◆ **Problem to work on**: From the records that follow, copy every line that contains the word "sapiens".

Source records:
■ ■ ■
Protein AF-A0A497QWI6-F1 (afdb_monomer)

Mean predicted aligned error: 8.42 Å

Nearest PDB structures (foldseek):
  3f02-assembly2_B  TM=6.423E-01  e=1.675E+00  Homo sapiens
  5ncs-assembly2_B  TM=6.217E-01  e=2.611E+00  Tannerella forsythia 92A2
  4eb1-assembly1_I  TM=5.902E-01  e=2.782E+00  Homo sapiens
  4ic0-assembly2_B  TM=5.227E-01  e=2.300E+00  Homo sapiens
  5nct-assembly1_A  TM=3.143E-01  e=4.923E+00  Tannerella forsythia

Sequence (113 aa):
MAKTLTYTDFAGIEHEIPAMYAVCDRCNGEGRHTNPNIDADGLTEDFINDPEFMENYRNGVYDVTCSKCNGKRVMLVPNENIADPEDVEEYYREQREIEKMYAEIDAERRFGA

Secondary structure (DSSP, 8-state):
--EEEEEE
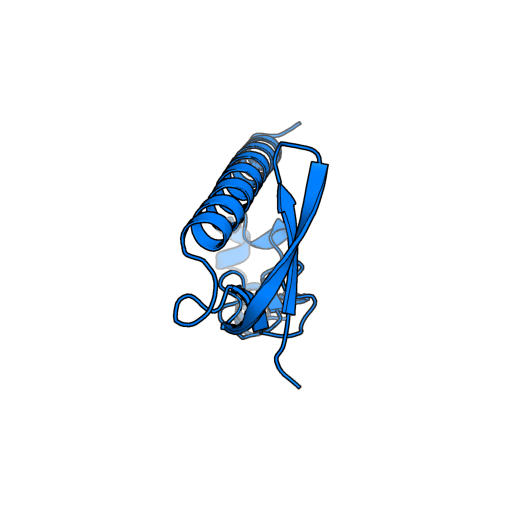-TTS-EEEEEEEEEE-TTTTTSSEEE-HHHHSS---HHHHT-HHHHHHHHTTTTEEE-TTTTT-SEEEEE-TTTS-HHHHHHHHHHHHHHHHHHHHHHHHHHH--

pLDDT: mean 82.01, std 11.48, range [41.25, 95.25]

Radius of gyration: 18.43 Å; Cα contacts (8 Å, |Δi|>4): 129; chains: 1; bounding box: 35×28×53 Å

Solvent-accessible surface area (backbone atoms only — not comparable to full-atom values): 6639 Å² total; per-residue (Å²): 130,87,49,67,44,76,51,67,50,99,88,71,48,78,46,80,38,43,29,39,80,38,70,23,77,90,34,73,45,68,17,34,38,70,35,58,95,55,68,70,88,56,76,49,71,74,49,69,73,31,67,67,55,46,49,40,56,74,69,46,73,57,44,35,70,22,80,90,41,70,47,62,22,38,36,84,40,73,27,82,92,77,30,59,69,67,61,49,50,51,53,53,51,53,51,51,54,53,51,50,52,50,52,52,53,48,49,50,62,72,72,57,129

Foldseek 3Di:
DFDWDWDAFPVRDIDTAGKDKDFDPVCSLQQKDADCVCVVPDPDVVQVPPPVSVVCRVVCVRIDGDPVCSSPRIDIAHPPVGTDPVVNVRVVVVVVVVVVVVVVVSVDVSVHD

Structure (mmCIF, N/CA/C/O backbone):
data_AF-A0A497QWI6-F1
#
_entry.id   AF-A0A497QWI6-F1
#
loop_
_atom_site.group_PDB
_atom_site.id
_atom_site.type_symbol
_atom_site.label_atom_id
_atom_site.label_alt_id
_atom_site.label_comp_id
_atom_site.label_asym_id
_atom_site.label_entity_id
_atom_site.label_seq_id
_atom_site.pdbx_PDB_ins_code
_atom_site.Cartn_x
_atom_site.Cartn_y
_atom_site.Cartn_z
_atom_site.occupancy
_atom_site.B_iso_or_equiv
_atom_site.auth_seq_id
_atom_site.auth_comp_id
_atom_site.auth_asym_id
_atom_site.auth_atom_id
_atom_site.pdbx_PDB_model_num
ATOM 1 N N . MET A 1 1 ? 2.440 -10.174 21.085 1.00 55.22 1 MET A N 1
ATOM 2 C CA . MET A 1 1 ? 1.806 -8.844 20.983 1.00 55.22 1 MET A CA 1
ATOM 3 C C . MET A 1 1 ? 0.863 -8.895 19.800 1.00 55.22 1 MET A C 1
ATOM 5 O O . MET A 1 1 ? 1.285 -9.387 18.757 1.00 55.22 1 MET A O 1
ATOM 9 N N . ALA A 1 2 ? -0.399 -8.503 19.979 1.00 69.50 2 ALA A N 1
ATOM 10 C CA . ALA A 1 2 ? -1.309 -8.346 18.849 1.00 69.50 2 ALA A CA 1
ATOM 11 C C . ALA A 1 2 ? -0.739 -7.263 17.924 1.00 69.50 2 ALA A C 1
ATOM 13 O O . ALA A 1 2 ? -0.189 -6.275 18.408 1.00 69.50 2 ALA A O 1
ATOM 14 N N . LYS 
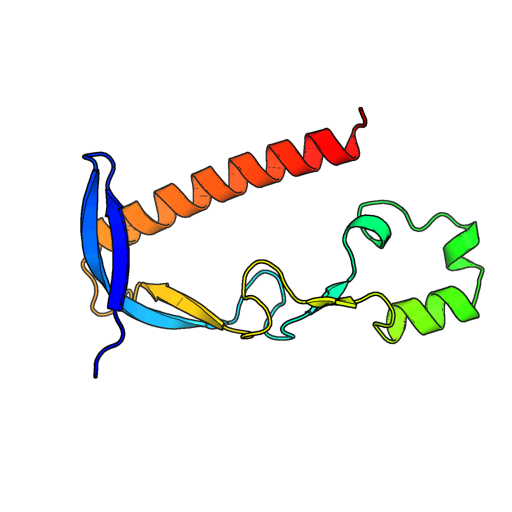A 1 3 ? -0.782 -7.490 16.611 1.00 87.69 3 LYS A N 1
ATOM 15 C CA . LYS A 1 3 ? -0.429 -6.447 15.648 1.00 87.69 3 LYS A CA 1
ATOM 16 C C . LYS A 1 3 ? -1.611 -5.501 15.547 1.00 87.69 3 LYS A C 1
ATOM 18 O O . LYS A 1 3 ? -2.743 -5.971 15.473 1.00 87.69 3 LYS A O 1
ATOM 23 N N . THR A 1 4 ? -1.328 -4.210 15.543 1.00 92.62 4 THR A N 1
ATOM 24 C CA . THR A 1 4 ? -2.316 -3.163 15.309 1.00 92.62 4 THR A CA 1
ATOM 25 C C . THR A 1 4 ? -1.975 -2.415 14.027 1.00 92.62 4 THR A C 1
ATOM 27 O O . THR A 1 4 ? -0.822 -2.403 13.579 1.00 92.62 4 THR A O 1
ATOM 30 N N . LEU A 1 5 ? -3.009 -1.868 13.402 1.00 92.56 5 LEU A N 1
ATOM 31 C CA . LEU A 1 5 ? -2.939 -0.947 12.278 1.00 92.56 5 LEU A CA 1
ATOM 32 C C . LEU A 1 5 ? -3.613 0.347 12.727 1.00 92.56 5 LEU A C 1
ATOM 34 O O . LEU A 1 5 ? -4.655 0.292 13.379 1.00 92.56 5 LEU A O 1
ATOM 38 N N . THR A 1 6 ? -3.022 1.480 12.366 1.00 92.88 6 THR A N 1
ATOM 39 C CA . THR A 1 6 ? -3.611 2.796 12.607 1.00 92.88 6 THR A CA 1
ATOM 40 C C . THR A 1 6 ? -4.218 3.326 11.316 1.00 92.88 6 THR A C 1
ATOM 42 O O . THR A 1 6 ? -3.573 3.236 10.267 1.00 92.88 6 THR A O 1
ATOM 45 N N . TYR A 1 7 ? -5.426 3.875 11.390 1.00 90.31 7 TYR A N 1
ATOM 46 C CA . TYR A 1 7 ? -6.040 4.640 10.304 1.00 90.31 7 TYR A CA 1
ATOM 47 C C . TYR A 1 7 ? -6.667 5.924 10.858 1.00 90.31 7 TYR A C 1
ATOM 49 O O . TYR A 1 7 ? -6.901 6.030 12.063 1.00 90.31 7 TYR A O 1
ATOM 57 N N . THR A 1 8 ? -6.886 6.909 9.991 1.00 91.31 8 THR A N 1
ATOM 58 C CA . THR A 1 8 ? -7.525 8.179 10.352 1.00 91.31 8 THR A CA 1
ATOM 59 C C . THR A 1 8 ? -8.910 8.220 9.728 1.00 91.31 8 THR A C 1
■ ■ ■
◆ **Answer box**:
  3f02-assembly2_B  TM=6.423E-01  e=1.675E+00  Homo sapiens
  4eb1-assembly1_I  TM=5.902E-01  e=2.782E+00  Homo sapiens
  4ic0-assembly2_B  TM=5.227E-01  e=2.300E+00  Homo sapiens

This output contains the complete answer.